Iain Murray AM

Personal information
- Nationality: Australian
- Born: 14 April 1958 (age 68) Sydney, New South Wales, Australia

Sailing career
- Sport: Sailing
- Class(es): Cherub, Etchells, 12-Metre Class, Star, 5O5

= Iain Murray (sailor) =

Australian sailor

Iain Murray (born 14 April 1958) is an Australian sailor and yacht designer

Murray is known for his success in the 18 ft skiff class, appearances in 12-Metre Class yachts in the 1983 and 1987 America's Cup regattas, innovation in yacht design, management of the 2013 and 2017 America's Cup and global SailGP and for winning a second World Championship in the Etchells class 35 years after the first.

== Sailing career ==

Murray started sailing in Flying Ant class dinghies at the age of nine. His first major event win was at the 1973 Australian Cherub Championships at the age of fourteen in a boat he had designed and built himself at the age of twelve.
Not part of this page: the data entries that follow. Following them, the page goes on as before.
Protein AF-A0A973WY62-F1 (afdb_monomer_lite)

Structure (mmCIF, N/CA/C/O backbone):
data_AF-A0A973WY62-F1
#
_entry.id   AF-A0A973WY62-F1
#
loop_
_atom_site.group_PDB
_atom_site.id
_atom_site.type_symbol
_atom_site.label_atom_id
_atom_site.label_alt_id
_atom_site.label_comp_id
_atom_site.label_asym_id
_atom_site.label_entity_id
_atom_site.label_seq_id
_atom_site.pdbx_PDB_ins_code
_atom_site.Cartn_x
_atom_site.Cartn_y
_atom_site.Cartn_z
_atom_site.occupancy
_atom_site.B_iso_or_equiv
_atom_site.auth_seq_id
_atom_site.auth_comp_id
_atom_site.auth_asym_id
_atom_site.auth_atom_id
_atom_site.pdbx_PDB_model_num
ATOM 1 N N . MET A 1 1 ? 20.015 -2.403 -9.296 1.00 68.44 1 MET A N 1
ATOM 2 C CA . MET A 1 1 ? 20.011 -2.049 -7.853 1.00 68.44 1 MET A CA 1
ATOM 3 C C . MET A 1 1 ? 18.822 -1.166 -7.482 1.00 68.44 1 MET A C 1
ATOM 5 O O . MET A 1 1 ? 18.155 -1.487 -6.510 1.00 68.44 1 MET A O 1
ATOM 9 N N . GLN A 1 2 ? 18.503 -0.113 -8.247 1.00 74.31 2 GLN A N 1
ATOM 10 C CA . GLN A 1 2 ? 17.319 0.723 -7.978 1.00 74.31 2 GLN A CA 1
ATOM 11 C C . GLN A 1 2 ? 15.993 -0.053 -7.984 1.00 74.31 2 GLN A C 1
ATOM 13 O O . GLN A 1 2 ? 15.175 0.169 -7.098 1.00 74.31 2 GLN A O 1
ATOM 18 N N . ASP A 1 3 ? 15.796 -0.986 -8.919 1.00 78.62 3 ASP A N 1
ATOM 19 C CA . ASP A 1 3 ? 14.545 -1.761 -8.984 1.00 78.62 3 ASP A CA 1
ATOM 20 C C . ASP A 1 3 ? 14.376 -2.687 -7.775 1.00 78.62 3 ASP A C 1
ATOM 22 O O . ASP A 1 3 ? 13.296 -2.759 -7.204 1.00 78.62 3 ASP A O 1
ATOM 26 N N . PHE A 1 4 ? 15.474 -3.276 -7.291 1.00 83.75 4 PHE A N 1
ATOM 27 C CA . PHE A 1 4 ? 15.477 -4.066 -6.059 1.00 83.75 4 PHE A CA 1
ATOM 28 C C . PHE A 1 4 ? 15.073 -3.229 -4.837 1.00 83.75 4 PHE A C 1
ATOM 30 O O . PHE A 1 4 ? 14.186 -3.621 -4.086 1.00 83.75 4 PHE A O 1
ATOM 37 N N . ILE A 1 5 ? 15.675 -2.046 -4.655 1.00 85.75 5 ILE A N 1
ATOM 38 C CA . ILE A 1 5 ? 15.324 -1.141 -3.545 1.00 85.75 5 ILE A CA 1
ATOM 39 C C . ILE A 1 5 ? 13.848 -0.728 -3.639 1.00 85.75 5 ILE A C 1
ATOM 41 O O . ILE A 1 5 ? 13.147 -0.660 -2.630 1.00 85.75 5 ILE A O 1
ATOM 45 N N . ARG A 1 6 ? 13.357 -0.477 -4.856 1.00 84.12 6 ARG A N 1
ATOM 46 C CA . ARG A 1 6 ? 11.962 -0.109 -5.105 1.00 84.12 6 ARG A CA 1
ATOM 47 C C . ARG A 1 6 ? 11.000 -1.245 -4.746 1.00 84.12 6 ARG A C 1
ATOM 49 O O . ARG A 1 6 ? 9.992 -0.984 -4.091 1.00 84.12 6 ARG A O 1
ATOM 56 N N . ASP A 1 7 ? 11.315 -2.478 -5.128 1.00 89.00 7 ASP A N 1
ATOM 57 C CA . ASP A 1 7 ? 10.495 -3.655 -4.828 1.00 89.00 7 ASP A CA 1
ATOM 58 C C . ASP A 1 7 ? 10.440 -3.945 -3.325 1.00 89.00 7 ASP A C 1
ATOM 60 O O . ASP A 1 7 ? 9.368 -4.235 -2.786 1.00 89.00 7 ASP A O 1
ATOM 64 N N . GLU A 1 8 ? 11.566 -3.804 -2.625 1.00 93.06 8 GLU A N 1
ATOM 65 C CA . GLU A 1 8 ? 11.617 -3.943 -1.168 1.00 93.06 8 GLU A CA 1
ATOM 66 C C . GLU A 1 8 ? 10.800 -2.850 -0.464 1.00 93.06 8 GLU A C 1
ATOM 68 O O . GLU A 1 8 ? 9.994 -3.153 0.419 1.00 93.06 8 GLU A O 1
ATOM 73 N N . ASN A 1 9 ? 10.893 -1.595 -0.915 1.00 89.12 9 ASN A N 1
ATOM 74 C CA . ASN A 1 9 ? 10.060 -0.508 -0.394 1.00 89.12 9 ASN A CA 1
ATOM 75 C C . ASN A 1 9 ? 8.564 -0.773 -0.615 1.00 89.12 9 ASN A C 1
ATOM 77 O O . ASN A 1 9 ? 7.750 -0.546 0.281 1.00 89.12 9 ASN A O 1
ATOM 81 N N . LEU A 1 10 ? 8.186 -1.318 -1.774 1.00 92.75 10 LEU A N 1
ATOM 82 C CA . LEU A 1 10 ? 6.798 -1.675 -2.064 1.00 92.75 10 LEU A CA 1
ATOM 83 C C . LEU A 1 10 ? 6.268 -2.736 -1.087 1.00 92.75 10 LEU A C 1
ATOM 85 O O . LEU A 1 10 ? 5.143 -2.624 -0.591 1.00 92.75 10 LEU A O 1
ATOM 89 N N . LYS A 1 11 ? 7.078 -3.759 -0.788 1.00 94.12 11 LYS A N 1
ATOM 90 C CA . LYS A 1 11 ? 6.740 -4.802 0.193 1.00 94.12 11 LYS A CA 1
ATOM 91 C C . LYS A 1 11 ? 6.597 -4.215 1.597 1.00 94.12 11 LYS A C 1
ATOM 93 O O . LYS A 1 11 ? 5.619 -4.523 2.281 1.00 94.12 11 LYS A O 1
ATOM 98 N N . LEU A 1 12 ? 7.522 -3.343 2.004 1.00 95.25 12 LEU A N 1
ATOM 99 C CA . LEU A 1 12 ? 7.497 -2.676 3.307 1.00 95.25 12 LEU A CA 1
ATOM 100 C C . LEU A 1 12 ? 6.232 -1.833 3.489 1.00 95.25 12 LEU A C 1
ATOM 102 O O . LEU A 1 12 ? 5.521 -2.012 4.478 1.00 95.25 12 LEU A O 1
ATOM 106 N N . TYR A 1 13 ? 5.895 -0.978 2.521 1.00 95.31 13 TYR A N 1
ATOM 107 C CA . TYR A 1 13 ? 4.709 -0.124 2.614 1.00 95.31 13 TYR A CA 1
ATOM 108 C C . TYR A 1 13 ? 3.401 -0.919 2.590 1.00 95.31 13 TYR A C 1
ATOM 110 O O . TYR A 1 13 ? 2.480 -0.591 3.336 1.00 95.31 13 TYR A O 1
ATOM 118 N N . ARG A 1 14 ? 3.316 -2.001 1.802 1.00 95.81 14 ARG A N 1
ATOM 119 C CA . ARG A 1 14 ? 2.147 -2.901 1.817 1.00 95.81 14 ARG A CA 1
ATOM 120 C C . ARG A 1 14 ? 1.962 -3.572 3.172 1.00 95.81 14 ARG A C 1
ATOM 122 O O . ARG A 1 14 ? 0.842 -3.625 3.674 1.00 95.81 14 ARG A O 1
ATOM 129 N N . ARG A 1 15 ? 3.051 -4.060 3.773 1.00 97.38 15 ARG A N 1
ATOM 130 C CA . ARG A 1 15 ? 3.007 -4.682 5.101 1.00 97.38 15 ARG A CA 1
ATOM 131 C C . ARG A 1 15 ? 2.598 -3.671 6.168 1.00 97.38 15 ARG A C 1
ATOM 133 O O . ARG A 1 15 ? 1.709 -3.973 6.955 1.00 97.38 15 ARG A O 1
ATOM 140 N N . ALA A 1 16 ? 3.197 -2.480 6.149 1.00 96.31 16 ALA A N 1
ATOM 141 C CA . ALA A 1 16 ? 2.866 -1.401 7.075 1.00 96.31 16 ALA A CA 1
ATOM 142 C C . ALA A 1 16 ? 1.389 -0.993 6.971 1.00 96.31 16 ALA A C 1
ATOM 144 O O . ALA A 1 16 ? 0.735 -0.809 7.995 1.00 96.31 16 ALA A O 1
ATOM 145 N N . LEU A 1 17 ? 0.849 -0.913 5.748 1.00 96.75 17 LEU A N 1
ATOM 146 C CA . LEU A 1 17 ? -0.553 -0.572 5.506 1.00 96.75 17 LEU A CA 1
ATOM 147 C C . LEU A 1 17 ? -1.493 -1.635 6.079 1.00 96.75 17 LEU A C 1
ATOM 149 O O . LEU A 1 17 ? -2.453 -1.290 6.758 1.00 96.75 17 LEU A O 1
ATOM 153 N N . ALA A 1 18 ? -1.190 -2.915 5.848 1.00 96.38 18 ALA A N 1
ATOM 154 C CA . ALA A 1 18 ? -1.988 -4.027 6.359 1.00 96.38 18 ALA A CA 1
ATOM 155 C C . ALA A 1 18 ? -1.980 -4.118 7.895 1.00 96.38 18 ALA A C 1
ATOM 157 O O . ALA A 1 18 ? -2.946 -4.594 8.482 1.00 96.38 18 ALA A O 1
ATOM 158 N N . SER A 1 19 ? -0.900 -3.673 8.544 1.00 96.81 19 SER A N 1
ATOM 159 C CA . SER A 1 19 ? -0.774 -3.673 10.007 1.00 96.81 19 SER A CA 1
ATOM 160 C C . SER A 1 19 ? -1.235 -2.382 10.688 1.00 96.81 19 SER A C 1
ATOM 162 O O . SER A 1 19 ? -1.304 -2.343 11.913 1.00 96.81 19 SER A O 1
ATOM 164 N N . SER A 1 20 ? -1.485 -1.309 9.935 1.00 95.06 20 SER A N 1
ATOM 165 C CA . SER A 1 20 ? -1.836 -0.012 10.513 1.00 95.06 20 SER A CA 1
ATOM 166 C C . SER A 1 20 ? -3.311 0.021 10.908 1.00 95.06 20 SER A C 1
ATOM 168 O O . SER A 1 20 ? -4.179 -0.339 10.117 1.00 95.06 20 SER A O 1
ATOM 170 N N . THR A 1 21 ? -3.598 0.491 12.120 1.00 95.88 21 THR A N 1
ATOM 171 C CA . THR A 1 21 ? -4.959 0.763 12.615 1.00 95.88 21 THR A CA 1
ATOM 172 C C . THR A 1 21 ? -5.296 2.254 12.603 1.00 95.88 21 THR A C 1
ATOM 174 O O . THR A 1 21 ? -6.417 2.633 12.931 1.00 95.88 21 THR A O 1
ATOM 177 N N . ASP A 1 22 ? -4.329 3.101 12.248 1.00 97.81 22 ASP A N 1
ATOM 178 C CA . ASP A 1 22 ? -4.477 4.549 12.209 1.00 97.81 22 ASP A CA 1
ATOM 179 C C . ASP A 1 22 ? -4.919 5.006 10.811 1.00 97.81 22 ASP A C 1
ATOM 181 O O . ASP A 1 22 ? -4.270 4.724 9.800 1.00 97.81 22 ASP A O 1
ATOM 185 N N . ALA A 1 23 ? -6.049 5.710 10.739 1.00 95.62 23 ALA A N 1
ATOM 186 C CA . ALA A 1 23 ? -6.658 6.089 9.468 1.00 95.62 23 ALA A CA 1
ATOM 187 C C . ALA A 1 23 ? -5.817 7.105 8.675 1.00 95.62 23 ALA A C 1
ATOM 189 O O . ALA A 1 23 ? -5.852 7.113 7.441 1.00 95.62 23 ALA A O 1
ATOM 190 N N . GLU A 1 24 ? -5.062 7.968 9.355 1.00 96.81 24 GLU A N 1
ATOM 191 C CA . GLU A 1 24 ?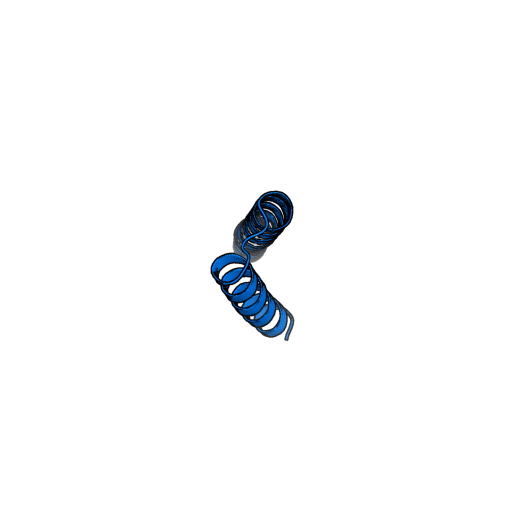 -4.194 8.948 8.707 1.00 96.81 24 GLU A CA 1
ATOM 192 C C . GLU A 1 24 ? -2.946 8.267 8.140 1.00 96.81 24 GLU A C 1
ATOM 194 O O . GLU A 1 24 ? -2.609 8.446 6.967 1.00 96.81 24 GLU A O 1
ATOM 199 N N . GLN A 1 25 ? -2.336 7.374 8.913 1.00 96.00 25 GLN A N 1
ATOM 200 C CA . GLN A 1 25 ? -1.221 6.545 8.482 1.00 96.00 25 GLN A CA 1
ATOM 201 C C . GLN A 1 25 ? -1.600 5.674 7.276 1.00 96.00 25 GLN A C 1
ATOM 203 O O . GLN A 1 25 ? -0.845 5.608 6.303 1.00 96.00 25 GLN A O 1
ATOM 208 N N . GLN A 1 26 ? -2.786 5.057 7.278 1.00 97.62 26 GLN A N 1
ATOM 209 C CA . GLN A 1 26 ? -3.287 4.296 6.130 1.00 97.62 26 GLN A CA 1
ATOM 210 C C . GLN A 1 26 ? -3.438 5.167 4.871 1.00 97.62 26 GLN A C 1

He won regattas including 6 consecutive 18 foot skiff World Championships, leading to his appearances in 12-Metre Class yachts in the America's Cup regattas, and then for his long-standing involvement with the Sydney to Hobart Yacht Race. This includes 26 races, and three overall victories, one as a designer, builder and skipper of Bumblebee 5 in 2001.
A 14-year association as tactician and helmsman on super maxi Wild Oats X1 contributed to nine Line Honours victories. For the 2022 Rolex Sydney to Hobart, Murray is sailing master on rival supermaxi Andoo Comanche.

=== Olympic career ===
He represented Australia in Sailing at the 2008 Summer Olympics in Beijing, raced the Olympic Star class keelboat. In the 2020 Tokyo Summer Olympics, alongside Victor Kovalenko, he managed the Australian Olympic Men's 470 team of Mat Belcher and Will Ryan to gold-medal victory.

=== Sailing awards ===
Murray won the 18 ft skiff world title, the JJ Giltinan International Trophy, for six consecutive years from 1977 to 1982.
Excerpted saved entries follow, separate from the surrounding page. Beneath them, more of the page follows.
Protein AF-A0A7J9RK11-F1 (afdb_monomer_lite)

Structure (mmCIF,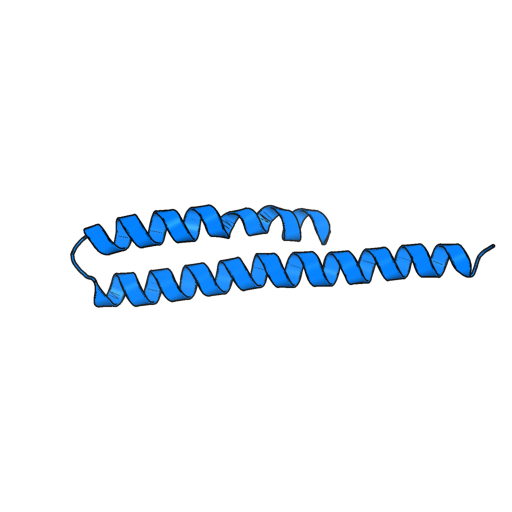 N/CA/C/O backbone):
data_AF-A0A7J9RK11-F1
#
_entry.id   AF-A0A7J9RK11-F1
#
loop_
_atom_site.group_PDB
_atom_site.id
_atom_site.type_symbol
_atom_site.label_atom_id
_atom_site.label_alt_id
_atom_site.label_comp_id
_atom_site.label_asym_id
_atom_site.label_entity_id
_atom_site.label_seq_id
_atom_site.pdbx_PDB_ins_code
_atom_site.Cartn_x
_atom_site.Cartn_y
_atom_site.Cartn_z
_atom_site.occupancy
_atom_site.B_iso_or_equiv
_atom_site.auth_seq_id
_atom_site.auth_comp_id
_atom_site.auth_asym_id
_atom_site.auth_atom_id
_atom_site.pdbx_PDB_model_num
ATOM 1 N N . MET A 1 1 ? 2.125 -0.454 18.333 1.00 67.50 1 MET A N 1
ATOM 2 C CA . MET A 1 1 ? 1.310 0.617 17.720 1.00 67.50 1 MET A CA 1
ATOM 3 C C . MET A 1 1 ? 0.845 0.135 16.349 1.00 67.50 1 MET A C 1
ATOM 5 O O . MET A 1 1 ? 1.677 0.026 15.466 1.00 67.50 1 MET A O 1
ATOM 9 N N . SER A 1 2 ? -0.429 -0.238 16.179 1.00 82.12 2 SER A N 1
ATOM 10 C CA . SER A 1 2 ? -0.935 -0.721 14.875 1.00 82.12 2 SER A CA 1
ATOM 11 C C . SER A 1 2 ? -1.444 0.414 13.981 1.00 82.12 2 SER A C 1
ATOM 13 O O . SER A 1 2 ? -1.226 0.383 12.777 1.00 82.12 2 SER A O 1
ATOM 15 N N . GLY A 1 3 ? -2.038 1.461 14.571 1.00 83.88 3 GLY A N 1
ATOM 16 C CA . GLY A 1 3 ? -2.586 2.595 13.816 1.00 83.88 3 GLY A CA 1
ATOM 17 C C . GLY A 1 3 ? -1.533 3.387 13.033 1.00 83.88 3 GLY A C 1
ATOM 18 O O . GLY A 1 3 ? -1.729 3.644 11.854 1.00 83.88 3 GLY A O 1
ATOM 19 N N . ALA A 1 4 ? -0.381 3.708 13.638 1.00 89.38 4 ALA A N 1
ATOM 20 C CA . ALA A 1 4 ? 0.701 4.385 12.910 1.00 89.38 4 ALA A CA 1
ATOM 21 C C . ALA A 1 4 ? 1.278 3.528 11.772 1.00 89.38 4 ALA A C 1
ATOM 23 O O . ALA A 1 4 ? 1.625 4.070 10.729 1.00 89.38 4 ALA A O 1
ATOM 24 N N . ASN A 1 5 ? 1.314 2.200 11.943 1.00 89.31 5 ASN A N 1
ATOM 25 C CA . ASN A 1 5 ? 1.724 1.280 10.881 1.00 89.31 5 ASN A CA 1
ATOM 26 C C . ASN A 1 5 ? 0.682 1.226 9.744 1.00 89.31 5 ASN A C 1
ATOM 28 O O . ASN A 1 5 ? 1.039 1.196 8.577 1.00 89.31 5 ASN A O 1
ATOM 32 N N . ALA A 1 6 ? -0.616 1.302 10.059 1.00 89.25 6 ALA A N 1
ATOM 33 C CA . ALA A 1 6 ? -1.659 1.417 9.034 1.00 89.25 6 ALA A CA 1
ATOM 34 C C . ALA A 1 6 ? -1.527 2.712 8.213 1.00 89.25 6 ALA A C 1
ATOM 36 O O . ALA A 1 6 ? -1.705 2.700 6.999 1.00 89.25 6 ALA A O 1
ATOM 37 N N . ILE A 1 7 ? -1.163 3.821 8.866 1.00 92.06 7 ILE A N 1
ATOM 38 C CA . ILE A 1 7 ? -0.969 5.120 8.206 1.00 92.06 7 ILE A CA 1
ATOM 39 C C . ILE A 1 7 ? 0.312 5.133 7.354 1.00 92.06 7 ILE A C 1
ATOM 41 O O . ILE A 1 7 ? 0.307 5.718 6.271 1.00 92.06 7 ILE A O 1
ATOM 45 N N . SER A 1 8 ? 1.383 4.436 7.762 1.00 93.19 8 SER A N 1
ATOM 46 C CA . SER A 1 8 ? 2.585 4.279 6.919 1.00 93.19 8 SER A CA 1
ATOM 47 C C . SER A 1 8 ? 2.333 3.525 5.605 1.00 93.19 8 SER A C 1
ATOM 49 O O . SER A 1 8 ? 3.161 3.582 4.691 1.00 93.19 8 SER A O 1
ATOM 51 N N . GLY A 1 9 ? 1.158 2.910 5.453 1.00 91.44 9 GLY A N 1
ATOM 52 C CA . GLY A 1 9 ? 0.681 2.348 4.192 1.00 91.44 9 GLY A CA 1
ATOM 53 C C . GLY A 1 9 ? 0.565 3.372 3.055 1.00 91.44 9 GLY A C 1
ATOM 54 O O . GLY A 1 9 ? 0.496 2.978 1.895 1.00 91.44 9 GLY A O 1
ATOM 55 N N . ILE A 1 10 ? 0.644 4.681 3.346 1.00 95.12 10 ILE A N 1
ATOM 56 C CA . ILE A 1 10 ? 0.773 5.748 2.335 1.00 95.12 10 ILE A CA 1
ATOM 57 C C . ILE A 1 10 ? 1.966 5.545 1.383 1.00 95.12 10 ILE A C 1
ATOM 59 O O . ILE A 1 10 ? 1.978 6.090 0.281 1.00 95.12 10 ILE A O 1
ATOM 63 N N . SER A 1 11 ? 2.929 4.700 1.764 1.00 94.50 11 SER A N 1
ATOM 64 C CA . SER A 1 11 ? 3.993 4.180 0.895 1.00 94.50 11 SER A CA 1
ATOM 65 C C . SER A 1 11 ? 3.498 3.630 -0.453 1.00 94.50 11 SER A C 1
ATOM 67 O O . SER A 1 11 ? 4.257 3.665 -1.419 1.00 94.50 11 SER A O 1
ATOM 69 N N . ILE A 1 12 ? 2.226 3.223 -0.572 1.00 96.44 12 ILE A N 1
ATOM 70 C CA . ILE A 1 12 ? 1.612 2.845 -1.855 1.00 96.44 12 ILE A CA 1
ATOM 71 C C . ILE A 1 12 ? 1.671 3.965 -2.903 1.00 96.44 12 ILE A C 1
ATOM 73 O O . ILE A 1 12 ? 1.905 3.685 -4.074 1.00 96.44 12 ILE A O 1
ATOM 77 N N . ILE A 1 13 ? 1.539 5.233 -2.500 1.00 96.69 13 ILE A N 1
ATOM 78 C CA . ILE A 1 13 ? 1.642 6.379 -3.416 1.00 96.69 13 ILE A CA 1
ATOM 79 C C . ILE A 1 13 ? 3.060 6.471 -3.986 1.00 96.69 13 ILE A C 1
ATOM 81 O O . ILE A 1 13 ? 3.237 6.631 -5.190 1.00 96.69 13 ILE A O 1
ATOM 85 N N . GLY A 1 14 ? 4.072 6.303 -3.129 1.00 95.19 14 GLY A N 1
ATOM 86 C CA . GLY A 1 14 ? 5.471 6.278 -3.552 1.00 95.19 14 GLY A CA 1
ATOM 87 C C . GLY A 1 14 ? 5.784 5.098 -4.472 1.00 95.19 14 GLY A C 1
ATOM 88 O O . GLY A 1 14 ? 6.503 5.273 -5.450 1.00 95.19 14 GLY A O 1
ATOM 89 N N . ALA A 1 15 ? 5.205 3.922 -4.211 1.00 95.6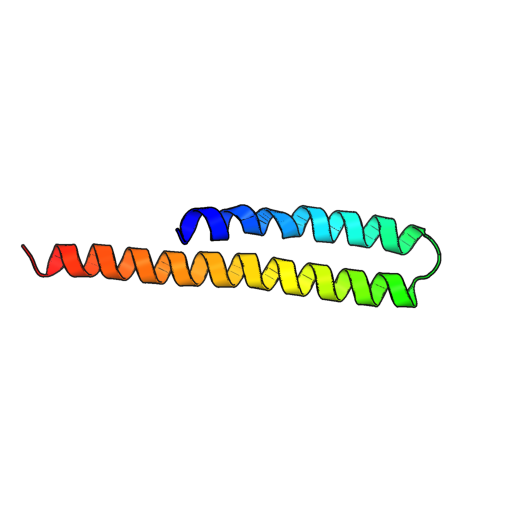9 15 ALA A N 1
ATOM 90 C CA . ALA A 1 15 ? 5.364 2.751 -5.072 1.00 95.69 15 ALA A CA 1
ATOM 91 C C . ALA A 1 15 ? 4.757 2.965 -6.469 1.00 95.69 15 ALA A C 1
ATOM 93 O O . ALA A 1 15 ? 5.369 2.573 -7.457 1.00 95.69 15 ALA A O 1
ATOM 94 N N . LEU A 1 16 ? 3.594 3.618 -6.562 1.00 95.31 16 LEU A N 1
ATOM 95 C CA . LEU A 1 16 ? 2.944 3.922 -7.842 1.00 95.31 16 LEU A CA 1
ATOM 96 C C . LEU A 1 16 ? 3.724 4.959 -8.657 1.00 95.31 16 LEU A C 1
ATOM 98 O O . LEU A 1 16 ? 3.956 4.746 -9.842 1.00 95.31 16 LEU A O 1
ATOM 102 N N . ILE A 1 17 ? 4.176 6.046 -8.024 1.00 95.12 17 ILE A N 1
ATOM 103 C CA . ILE A 1 17 ? 5.007 7.059 -8.695 1.00 95.12 17 ILE A CA 1
ATOM 104 C C . ILE A 1 17 ? 6.355 6.450 -9.108 1.00 95.12 17 ILE A C 1
ATOM 106 O O . ILE A 1 17 ? 6.825 6.664 -10.220 1.00 95.12 17 ILE A O 1
ATOM 110 N N . GLY A 1 18 ? 6.971 5.652 -8.233 1.00 91.44 18 GLY A N 1
ATOM 111 C CA . GLY A 1 18 ? 8.236 4.980 -8.525 1.00 91.44 18 GLY A CA 1
ATOM 112 C C . GLY A 1 18 ? 8.130 3.955 -9.655 1.00 91.44 18 GLY A C 1
ATOM 113 O O . GLY A 1 18 ? 9.083 3.801 -10.413 1.00 91.44 18 GLY A O 1
ATOM 114 N N . ALA A 1 19 ? 6.982 3.286 -9.797 1.00 91.19 19 ALA A N 1
ATOM 115 C CA . ALA A 1 19 ? 6.726 2.363 -10.899 1.00 91.19 19 ALA A CA 1
ATOM 116 C C . ALA A 1 19 ? 6.743 3.068 -12.263 1.00 91.19 19 ALA A C 1
ATOM 118 O O . ALA A 1 19 ? 7.325 2.537 -13.206 1.00 91.19 19 ALA A O 1
ATOM 119 N N . ASP A 1 20 ? 6.154 4.262 -12.345 1.00 88.81 20 ASP A N 1
ATOM 120 C CA . ASP A 1 20 ? 6.123 5.083 -13.560 1.00 88.81 20 ASP A CA 1
ATOM 121 C C . ASP A 1 20 ? 7.535 5.546 -13.958 1.00 88.81 20 ASP A C 1
ATOM 123 O O . ASP A 1 20 ? 8.008 5.266 -15.058 1.00 88.81 20 ASP A O 1
ATOM 127 N N . VAL A 1 21 ? 8.281 6.112 -13.002 1.00 85.19 21 VAL A N 1
ATOM 128 C CA . VAL A 1 21 ? 9.675 6.551 -13.209 1.00 85.19 21 VAL A CA 1
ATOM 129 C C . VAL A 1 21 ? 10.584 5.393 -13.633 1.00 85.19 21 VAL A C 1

He was recognised as the Australian Yachtsmen of the Year in 1984. In the same year he won the World Etchells championship held in Sydney, a title he won again in Corpus Christi, Texas in 2019 with Colin Beashel and Richard Allanson.
He was awarded Royal Sydney Yacht Squadron Yachtsman of the Year in 2020.

In 2023, Murray was inducted to the Australian Sailing Hall of Fame

=== Boat design ===

Murray developed the Nippa 2.65m dinghy for children, and also in partnership with Ian Burns and Andy Dovell, designed the Murray 41, the Sydney 36, 38 and 46, the Magic 25 and classic motor boats such as Cambria 11 and Oscar all built by Azzura Yachts.

== America's Cup ==

=== Racing ===
In the 1983 America's Cup challenge at Newport, Rhode Island, Murray sailed on Syd Fischer's Advance. Australia II went on to win the Cup and bring it to Australia. Murray joined Kevin Parry's Taskforce '87 syndicate and co-designed and skippered their Kookaburra yachts. Kookaburra III won the defender elimination trials against three other Australian syndicates including Alan Bond's Australia 111, off Fremantle.

Racing contracts prevented the winning syndicate from amending a boat to meet the waterline length of the American contender Stars & Stripes 87, rendering a proper defense unachievable and resulting in a four nil defeat.

=== Management ===
He was Regatta Director for the 34th America's Cup in 2013, 35th America's Cup in 2017, and 36th America's Cup in 2021, 37th America's Cup in 2024 and CEO of America's Cup Race Management. He is the Regatta Director for SailGP since its inception in 2018.